Reliability evaluation on interfacing with AXI and AXI-S on Xilinx Zynq-7000 AP-SoC

Abstract

This work is set in the context of fault tolerance and reliability of critical cyber-physical systems (CPS) based on state-of-art commercial off-the-shelf (COTS) SRAM-based FPGA devices and, in special, the all programmable system-on-chips (AP-SoC) that are a class of devices combining a general purpose processing system (PS) with custom programmable logic (PL). In SRAM-based FPGAs the Single Event Upsets (SEU) are unavoidable and may alter the contents of storage elements such as flip-flop and, of interest to this work, the configuration memory (CRAM). We analyze the case of Xilinx Zynq-7000, which is based on multi-core ARM processor that, ultimately, provides as one of its major communication interface the ARM Advanced Microcontroller Bus Architecture (AMBA) Advanced eXtensible Interface (AXI).

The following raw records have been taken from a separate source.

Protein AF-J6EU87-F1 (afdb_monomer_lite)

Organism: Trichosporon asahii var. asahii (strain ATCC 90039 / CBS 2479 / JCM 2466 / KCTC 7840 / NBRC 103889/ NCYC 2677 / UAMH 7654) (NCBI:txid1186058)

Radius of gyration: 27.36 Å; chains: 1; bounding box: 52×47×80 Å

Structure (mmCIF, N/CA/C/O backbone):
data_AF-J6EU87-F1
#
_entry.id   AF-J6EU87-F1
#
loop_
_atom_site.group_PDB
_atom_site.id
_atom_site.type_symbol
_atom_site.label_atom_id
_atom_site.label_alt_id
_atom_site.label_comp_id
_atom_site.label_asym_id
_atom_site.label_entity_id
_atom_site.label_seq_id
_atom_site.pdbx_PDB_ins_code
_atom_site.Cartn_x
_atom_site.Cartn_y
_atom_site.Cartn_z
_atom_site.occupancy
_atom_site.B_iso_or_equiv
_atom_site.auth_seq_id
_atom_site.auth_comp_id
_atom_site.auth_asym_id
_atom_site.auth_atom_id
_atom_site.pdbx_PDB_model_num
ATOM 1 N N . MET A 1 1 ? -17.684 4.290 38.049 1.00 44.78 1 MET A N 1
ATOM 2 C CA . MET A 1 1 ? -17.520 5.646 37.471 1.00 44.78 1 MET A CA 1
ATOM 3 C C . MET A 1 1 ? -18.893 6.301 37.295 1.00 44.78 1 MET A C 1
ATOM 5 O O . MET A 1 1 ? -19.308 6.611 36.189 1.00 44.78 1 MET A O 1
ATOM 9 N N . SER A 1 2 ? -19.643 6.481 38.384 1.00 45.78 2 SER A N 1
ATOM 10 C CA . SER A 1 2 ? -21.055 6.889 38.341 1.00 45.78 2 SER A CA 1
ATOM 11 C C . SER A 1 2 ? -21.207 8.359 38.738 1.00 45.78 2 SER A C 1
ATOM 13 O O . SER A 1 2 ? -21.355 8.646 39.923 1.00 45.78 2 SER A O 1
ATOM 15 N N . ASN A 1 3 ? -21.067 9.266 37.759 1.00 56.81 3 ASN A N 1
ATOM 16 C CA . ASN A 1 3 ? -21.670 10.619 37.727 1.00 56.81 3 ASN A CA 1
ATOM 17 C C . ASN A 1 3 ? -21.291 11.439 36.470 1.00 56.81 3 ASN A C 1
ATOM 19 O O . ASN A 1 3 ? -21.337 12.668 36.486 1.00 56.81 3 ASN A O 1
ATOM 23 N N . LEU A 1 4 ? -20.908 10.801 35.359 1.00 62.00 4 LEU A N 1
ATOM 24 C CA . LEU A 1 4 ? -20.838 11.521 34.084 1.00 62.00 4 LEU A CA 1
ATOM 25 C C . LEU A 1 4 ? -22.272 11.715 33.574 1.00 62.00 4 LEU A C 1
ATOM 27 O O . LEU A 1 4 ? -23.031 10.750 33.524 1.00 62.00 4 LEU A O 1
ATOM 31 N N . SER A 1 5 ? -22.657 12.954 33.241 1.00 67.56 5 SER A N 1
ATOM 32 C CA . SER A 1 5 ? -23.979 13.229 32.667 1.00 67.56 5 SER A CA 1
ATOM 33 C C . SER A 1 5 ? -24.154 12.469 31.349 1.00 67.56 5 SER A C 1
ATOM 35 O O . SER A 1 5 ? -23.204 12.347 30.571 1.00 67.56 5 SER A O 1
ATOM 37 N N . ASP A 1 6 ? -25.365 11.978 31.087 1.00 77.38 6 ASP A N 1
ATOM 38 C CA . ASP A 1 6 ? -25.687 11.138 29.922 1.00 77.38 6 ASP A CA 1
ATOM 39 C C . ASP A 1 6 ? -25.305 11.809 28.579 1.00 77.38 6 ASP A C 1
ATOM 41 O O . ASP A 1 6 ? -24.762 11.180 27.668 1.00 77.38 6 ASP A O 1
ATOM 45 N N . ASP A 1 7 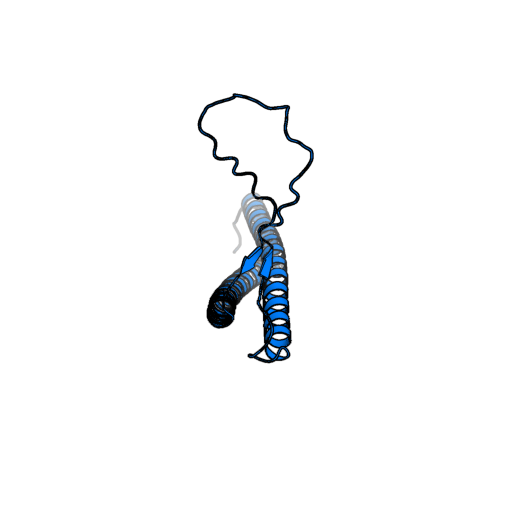? -25.434 13.140 28.501 1.00 79.31 7 ASP A N 1
ATOM 46 C CA . ASP A 1 7 ? -24.970 13.958 27.371 1.00 79.31 7 ASP A CA 1
ATOM 47 C C . ASP A 1 7 ? -23.453 13.900 27.135 1.00 79.31 7 ASP A C 1
ATOM 49 O O . ASP A 1 7 ? -22.988 13.959 25.992 1.00 79.31 7 ASP A O 1
ATOM 53 N N . THR A 1 8 ? -22.657 13.797 28.201 1.00 83.56 8 THR A N 1
ATOM 54 C CA . THR A 1 8 ? -21.194 13.693 28.106 1.00 83.56 8 THR A CA 1
ATOM 55 C C . THR A 1 8 ? -20.796 12.322 27.569 1.00 83.56 8 THR A C 1
ATOM 57 O O . THR A 1 8 ? -19.951 12.234 26.677 1.00 83.56 8 THR A O 1
ATOM 60 N N . LEU A 1 9 ? -21.458 11.258 28.032 1.00 81.62 9 LEU A N 1
ATOM 61 C CA . LEU A 1 9 ? -21.224 9.897 27.550 1.00 81.62 9 LEU A CA 1
ATOM 62 C C . LEU A 1 9 ? -21.549 9.767 26.057 1.00 81.62 9 LEU A C 1
ATOM 64 O O . LEU A 1 9 ? -20.757 9.225 25.284 1.00 81.62 9 LEU A O 1
ATOM 68 N N . ARG A 1 10 ? -22.677 10.339 25.622 1.00 83.19 10 ARG A N 1
ATOM 69 C CA . ARG A 1 10 ? -23.094 10.324 24.216 1.00 83.19 10 ARG A CA 1
ATOM 70 C C . ARG A 1 10 ? -22.094 11.031 23.298 1.00 83.19 10 ARG A C 1
ATOM 72 O O . ARG A 1 10 ? -21.807 10.533 22.208 1.00 83.19 10 ARG A O 1
ATOM 79 N N . LYS A 1 11 ? -21.533 12.161 23.742 1.00 87.94 11 LYS A N 1
ATOM 80 C CA . LYS A 1 11 ? -20.482 12.887 23.008 1.00 87.94 11 LYS A CA 1
ATOM 81 C C . LYS A 1 11 ? -19.192 12.074 22.909 1.00 87.94 11 LYS A C 1
ATOM 83 O O . LYS A 1 11 ? -18.618 12.008 21.826 1.00 87.94 11 LYS A O 1
ATOM 88 N N . ILE A 1 12 ? -18.775 11.417 23.992 1.00 89.19 12 ILE A N 1
ATOM 89 C CA . ILE A 1 12 ? -17.585 10.552 24.003 1.00 89.19 12 ILE A CA 1
ATOM 90 C C . ILE A 1 12 ? -17.772 9.370 23.042 1.00 89.19 12 ILE A C 1
ATOM 92 O O . ILE A 1 12 ? -16.914 9.121 22.199 1.00 89.19 12 ILE A O 1
ATOM 96 N N . LEU A 1 13 ? -18.921 8.691 23.086 1.00 86.44 13 LEU A N 1
ATOM 97 C CA . LEU A 1 13 ? -19.224 7.586 22.171 1.00 86.44 13 LEU A CA 1
ATOM 98 C C . LEU A 1 13 ? -19.214 8.029 20.703 1.00 86.44 13 LEU A C 1
ATOM 100 O O . LEU A 1 13 ? -18.626 7.355 19.858 1.00 86.44 13 LEU A O 1
ATOM 104 N N . GLN A 1 14 ? -19.804 9.186 20.387 1.00 90.56 14 GLN A N 1
ATOM 105 C CA . GLN A 1 14 ? -19.755 9.740 19.030 1.00 90.56 14 GLN A CA 1
ATOM 106 C C . GLN A 1 14 ? -18.330 10.080 18.582 1.00 90.56 14 GLN A C 1
ATOM 108 O O . GLN A 1 14 ? -17.984 9.859 17.418 1.00 90.56 14 GLN A O 1
ATOM 113 N N . GLN A 1 15 ? -17.496 10.598 19.484 1.00 89.62 15 GLN A N 1
ATOM 114 C CA . GLN A 1 15 ? -16.093 10.886 19.195 1.00 89.62 15 GLN A CA 1
ATOM 115 C C . GLN A 1 15 ? -15.309 9.602 18.904 1.00 89.62 15 GLN A C 1
ATOM 117 O O . GLN A 1 15 ? -14.633 9.535 17.876 1.00 89.62 15 GLN A O 1
ATOM 122 N N . ILE A 1 16 ? -15.468 8.561 19.727 1.00 91.69 16 ILE A N 1
ATOM 123 C CA . ILE A 1 16 ? -14.792 7.270 19.532 1.00 91.69 16 ILE A CA 1
ATOM 124 C C . ILE A 1 16 ? -15.269 6.597 18.236 1.00 91.69 16 ILE A C 1
ATOM 126 O O . ILE A 1 16 ? -14.454 6.133 17.440 1.00 91.69 16 ILE A O 1
ATOM 130 N N . GLN A 1 17 ? -16.576 6.617 17.956 1.00 89.12 17 GLN A N 1
ATOM 131 C CA . GLN A 1 17 ? -17.141 6.111 16.700 1.00 89.12 17 GLN A CA 1
ATOM 132 C C . GLN A 1 17 ? -16.534 6.830 15.485 1.00 89.12 17 GLN A C 1
ATOM 134 O O . GLN A 1 17 ? -16.150 6.197 14.500 1.00 89.12 17 GLN A O 1
ATOM 139 N N . THR A 1 18 ? -16.426 8.159 15.553 1.00 92.56 18 THR A N 1
ATOM 140 C CA . THR A 1 18 ? -15.845 8.973 14.477 1.00 92.56 18 THR A CA 1
ATOM 141 C C . THR A 1 18 ? -14.364 8.648 14.283 1.00 92.56 18 THR A C 1
ATOM 143 O O . THR A 1 18 ? -13.911 8.497 13.147 1.00 92.56 18 THR A O 1
ATOM 146 N N . GLN A 1 19 ? -13.615 8.477 15.374 1.00 91.50 19 GLN A N 1
ATOM 147 C CA . GLN A 1 19 ? -12.211 8.075 15.341 1.00 91.50 19 GLN A CA 1
ATOM 148 C C . GLN A 1 19 ? -12.029 6.685 14.714 1.00 91.50 19 GLN A C 1
ATOM 150 O O . GLN A 1 19 ? -11.183 6.528 13.833 1.00 91.50 19 GLN A O 1
ATOM 155 N N . ALA A 1 20 ? -12.864 5.709 15.082 1.00 92.62 20 ALA A N 1
ATOM 156 C CA . ALA A 1 20 ? -12.836 4.362 14.513 1.00 92.62 20 ALA A CA 1
ATOM 157 C C . ALA A 1 20 ? -13.131 4.368 13.001 1.00 92.62 20 ALA A C 1
ATOM 159 O O . ALA A 1 20 ? -12.403 3.757 12.217 1.00 92.62 20 ALA A O 1
ATOM 160 N N . ILE A 1 21 ? -14.153 5.113 12.562 1.00 92.88 21 ILE A N 1
ATOM 161 C CA . ILE A 1 21 ? -14.506 5.236 11.137 1.00 92.88 21 ILE A CA 1
ATOM 162 C C . ILE A 1 21 ? -13.378 5.912 10.347 1.00 92.88 21 ILE A C 1
ATOM 164 O O . ILE A 1 21 ? -13.044 5.475 9.242 1.00 92.88 21 ILE A O 1
ATOM 168 N N . ASN A 1 22 ? -12.778 6.967 10.897 1.00 92.38 22 ASN A N 1
ATOM 169 C CA . ASN A 1 22 ? -11.686 7.680 10.241 1.00 92.38 22 ASN A CA 1
ATOM 170 C C . ASN A 1 22 ? -10.429 6.808 10.117 1.00 92.38 22 ASN A C 1
ATOM 172 O O . ASN A 1 22 ? -9.848 6.754 9.032 1.00 92.38 22 ASN A O 1
ATOM 176 N N . GLY A 1 23 ? -10.057 6.077 11.172 1.00 92.44 23 GLY A N 1
ATOM 177 C CA . GLY A 1 23 ? -8.950 5.117 11.136 1.00 92.44 23 GLY A CA 1
ATOM 178 C C . GLY A 1 23 ? -9.177 4.014 10.098 1.00 92.44 23 GLY A C 1
ATOM 179 O O . GLY A 1 23 ? -8.287 3.724 9.297 1.00 92.44 23 GLY A O 1
ATOM 180 N N . GLN A 1 24 ? -10.401 3.482 10.013 1.00 92.38 24 GLN A N 1
ATOM 181 C CA . GLN A 1 24 ? -10.754 2.450 9.035 1.00 92.38 24 GLN A CA 1
ATOM 182 C C . GLN A 1 24 ? -10.639 2.953 7.588 1.00 92.38 24 GLN A C 1
ATOM 184 O O . GLN A 1 24 ? -10.091 2.264 6.724 1.00 92.38 24 GLN A O 1
ATOM 189 N N . ARG A 1 25 ? -11.119 4.174 7.312 1.00 93.62 25 ARG A N 1
ATOM 190 C CA . ARG A 1 25 ? -10.999 4.810 5.988 1.00 93.62 25 ARG A CA 1
ATOM 191 C C . ARG A 1 25 ? -9.538 5.043 5.607 1.00 93.62 25 ARG A C 1
ATOM 193 O O . ARG A 1 25 ? -9.151 4.759 4.475 1.00 93.62 25 ARG A O 1
ATOM 200 N N . GLN A 1 26 ? -8.724 5.530 6.543 1.00 92.31 26 GLN A N 1
ATOM 201 C CA . GLN A 1 26 ? -7.302 5.794 6.304 1.00 92.31 26 GLN A CA 1
ATOM 202 C C . GLN A 1 26 ? -6.511 4.493 6.089 1.00 92.31 26 GLN A C 1
ATOM 204 O O . GLN A 1 26 ? -5.711 4.425 5.156 1.00 92.31 26 GLN A O 1
ATOM 209 N N . SER A 1 27 ? -6.803 3.427 6.845 1.00 93.25 27 SER A N 1
ATOM 210 C CA . SER A 1 27 ? -6.212 2.097 6.622 1.00 93.25 27 SER A CA 1
ATOM 211 C C . SER A 1 27 ? -6.561 1.545 5.233 1.00 93.25 27 SER A C 1
ATOM 213 O O . SER A 1 27 ? -5.678 1.060 4.526 1.00 93.25 27 SER A O 1
ATOM 215 N N . ALA A 1 28 ? -7.810 1.694 4.774 1.00 93.31 28 ALA A N 1
ATOM 216 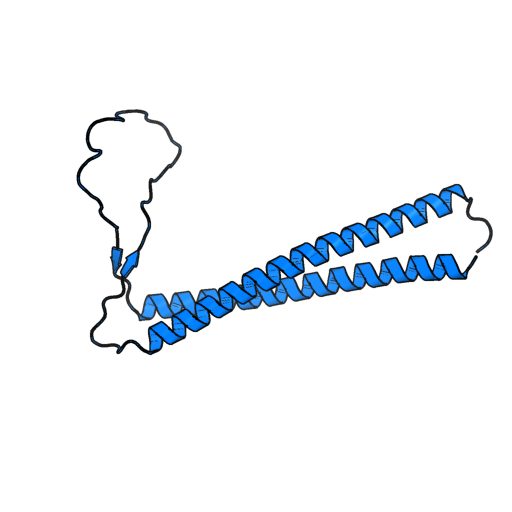C CA . ALA A 1 28 ? -8.218 1.252 3.438 1.00 93.31 28 ALA A CA 1
ATOM 217 C C . ALA A 1 28 ? -7.444 1.962 2.308 1.00 93.31 28 ALA A C 1
ATOM 219 O O . ALA A 1 28 ? -6.987 1.309 1.368 1.00 93.31 28 ALA A O 1
ATOM 220 N N . ILE A 1 29 ? -7.237 3.279 2.423 1.00 94.25 29 ILE A N 1
ATOM 221 C CA . ILE A 1 29 ? -6.460 4.064 1.450 1.00 94.25 29 ILE A CA 1
ATOM 222 C C . ILE A 1 29 ? -4.996 3.613 1.437 1.00 94.25 29 ILE A C 1
ATOM 224 O O . ILE A 1 29 ? -4.435 3.364 0.371 1.00 94.25 29 ILE A O 1
ATOM 228 N N . VAL A 1 30 ? -4.377 3.468 2.612 1.00 95.19 30 VAL A N 1
ATOM 229 C CA . VAL A 1 30 ? -2.969 3.059 2.719 1.00 95.19 30 VAL A CA 1
ATOM 230 C C . VAL A 1 30 ? -2.767 1.634 2.197 1.00 95.19 30 VAL A C 1
ATOM 232 O O . VAL A 1 30 ? -1.805 1.387 1.474 1.00 95.19 30 VAL A O 1
ATOM 235 N N . ARG A 1 31 ? -3.695 0.704 2.464 1.00 93.12 31 ARG A N 1
ATOM 236 C CA . ARG A 1 31 ? -3.653 -0.657 1.897 1.00 93.12 31 ARG A CA 1
ATOM 237 C C . ARG A 1 31 ? -3.706 -0.641 0.370 1.00 93.12 31 ARG A C 1
ATOM 239 O O . ARG A 1 31 ? -2.931 -1.350 -0.268 1.00 93.12 31 ARG A O 1
ATOM 246 N N . ALA A 1 32 ? -4.564 0.192 -0.219 1.00 94.44 32 ALA A N 1
ATOM 247 C CA . ALA A 1 32 ? -4.619 0.352 -1.671 1.00 94.44 32 ALA A CA 1
ATOM 248 C C . ALA A 1 32 ? -3.307 0.931 -2.237 1.00 94.44 32 ALA A C 1
ATOM 250 O O . ALA A 1 32 ? -2.815 0.455 -3.261 1.00 94.44 32 ALA A O 1
ATOM 251 N N . GLN A 1 33 ? -2.699 1.903 -1.549 1.00 93.75 33 GLN A N 1
ATOM 252 C CA . GLN A 1 33 ? -1.397 2.465 -1.931 1.00 93.75 33 GLN A CA 1
ATOM 253 C C . GLN A 1 33 ? -0.267 1.428 -1.858 1.00 93.75 33 GLN A C 1
ATOM 255 O O . GLN A 1 33 ? 0.557 1.373 -2.769 1.00 93.75 33 GLN A O 1
ATOM 260 N N . ILE A 1 34 ? -0.248 0.574 -0.829 1.00 95.50 34 ILE A N 1
ATOM 261 C CA . ILE A 1 34 ? 0.725 -0.525 -0.709 1.00 95.50 34 ILE A CA 1
ATOM 262 C C . ILE A 1 34 ? 0.588 -1.477 -1.895 1.00 95.50 34 ILE A C 1
ATOM 264 O O . ILE A 1 34 ? 1.572 -1.733 -2.580 1.00 95.50 34 ILE A O 1
ATOM 268 N N . GLN A 1 35 ? -0.629 -1.931 -2.205 1.00 94.62 35 GLN A N 1
ATOM 269 C CA . GLN A 1 35 ? -0.857 -2.835 -3.337 1.00 94.62 35 GLN A CA 1
ATOM 270 C C . GLN A 1 35 ? -0.449 -2.212 -4.675 1.00 94.62 35 GLN A C 1
ATOM 272 O O . GLN A 1 35 ? 0.058 -2.907 -5.554 1.00 94.62 35 GLN A O 1
ATOM 277 N N . GLN A 1 36 ? -0.661 -0.907 -4.847 1.00 94.06 36 GLN A N 1
ATOM 278 C CA . GLN A 1 36 ? -0.225 -0.189 -6.041 1.00 94.06 36 GLN A CA 1
ATOM 279 C C . GLN A 1 36 ? 1.307 -0.178 -6.157 1.00 94.06 36 GLN A C 1
ATOM 281 O O . GLN A 1 36 ? 1.852 -0.491 -7.215 1.00 94.06 36 GLN A O 1
ATOM 286 N N . LYS A 1 37 ? 2.007 0.107 -5.056 1.00 94.00 37 LYS A N 1
ATOM 287 C CA . LYS A 1 37 ? 3.474 0.152 -5.016 1.00 94.00 37 LYS A CA 1
ATOM 288 C C . LYS A 1 37 ? 4.119 -1.230 -5.133 1.00 94.00 37 LYS A C 1
ATOM 290 O O . LYS A 1 37 ? 5.131 -1.376 -5.812 1.00 94.00 37 LYS A O 1
ATOM 295 N N . GLU A 1 38 ? 3.509 -2.263 -4.559 1.00 93.06 38 GLU A N 1
ATOM 296 C CA . GLU A 1 38 ? 3.945 -3.656 -4.721 1.00 93.06 38 GLU A CA 1
ATOM 297 C C . GLU A 1 38 ? 3.805 -4.134 -6.172 1.00 93.06 38 GLU A C 1
ATOM 299 O O . GLU A 1 38 ? 4.696 -4.809 -6.695 1.00 93.06 38 GLU A O 1
ATOM 304 N N . LYS A 1 39 ? 2.725 -3.740 -6.860 1.00 94.44 39 LYS A N 1
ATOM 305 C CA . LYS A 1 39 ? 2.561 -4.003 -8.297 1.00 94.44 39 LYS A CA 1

In this context, we analyze reliability of communication interfaces between the embedded processor and the programmable logic and the different hardware modules on each side. For this, we deal with both (1) the development of experimental procedures and tools for fault injection on SRAM-based FPGAs and (2) the development of bottom-up reliability models that would allow estimating system level reliability by aggregating individual reliability from the different hardware modules and communication interfaces obtained from those experimental procedures and tools. In this scenario, fault injection contributes with fine grain reliability evaluation of each component module.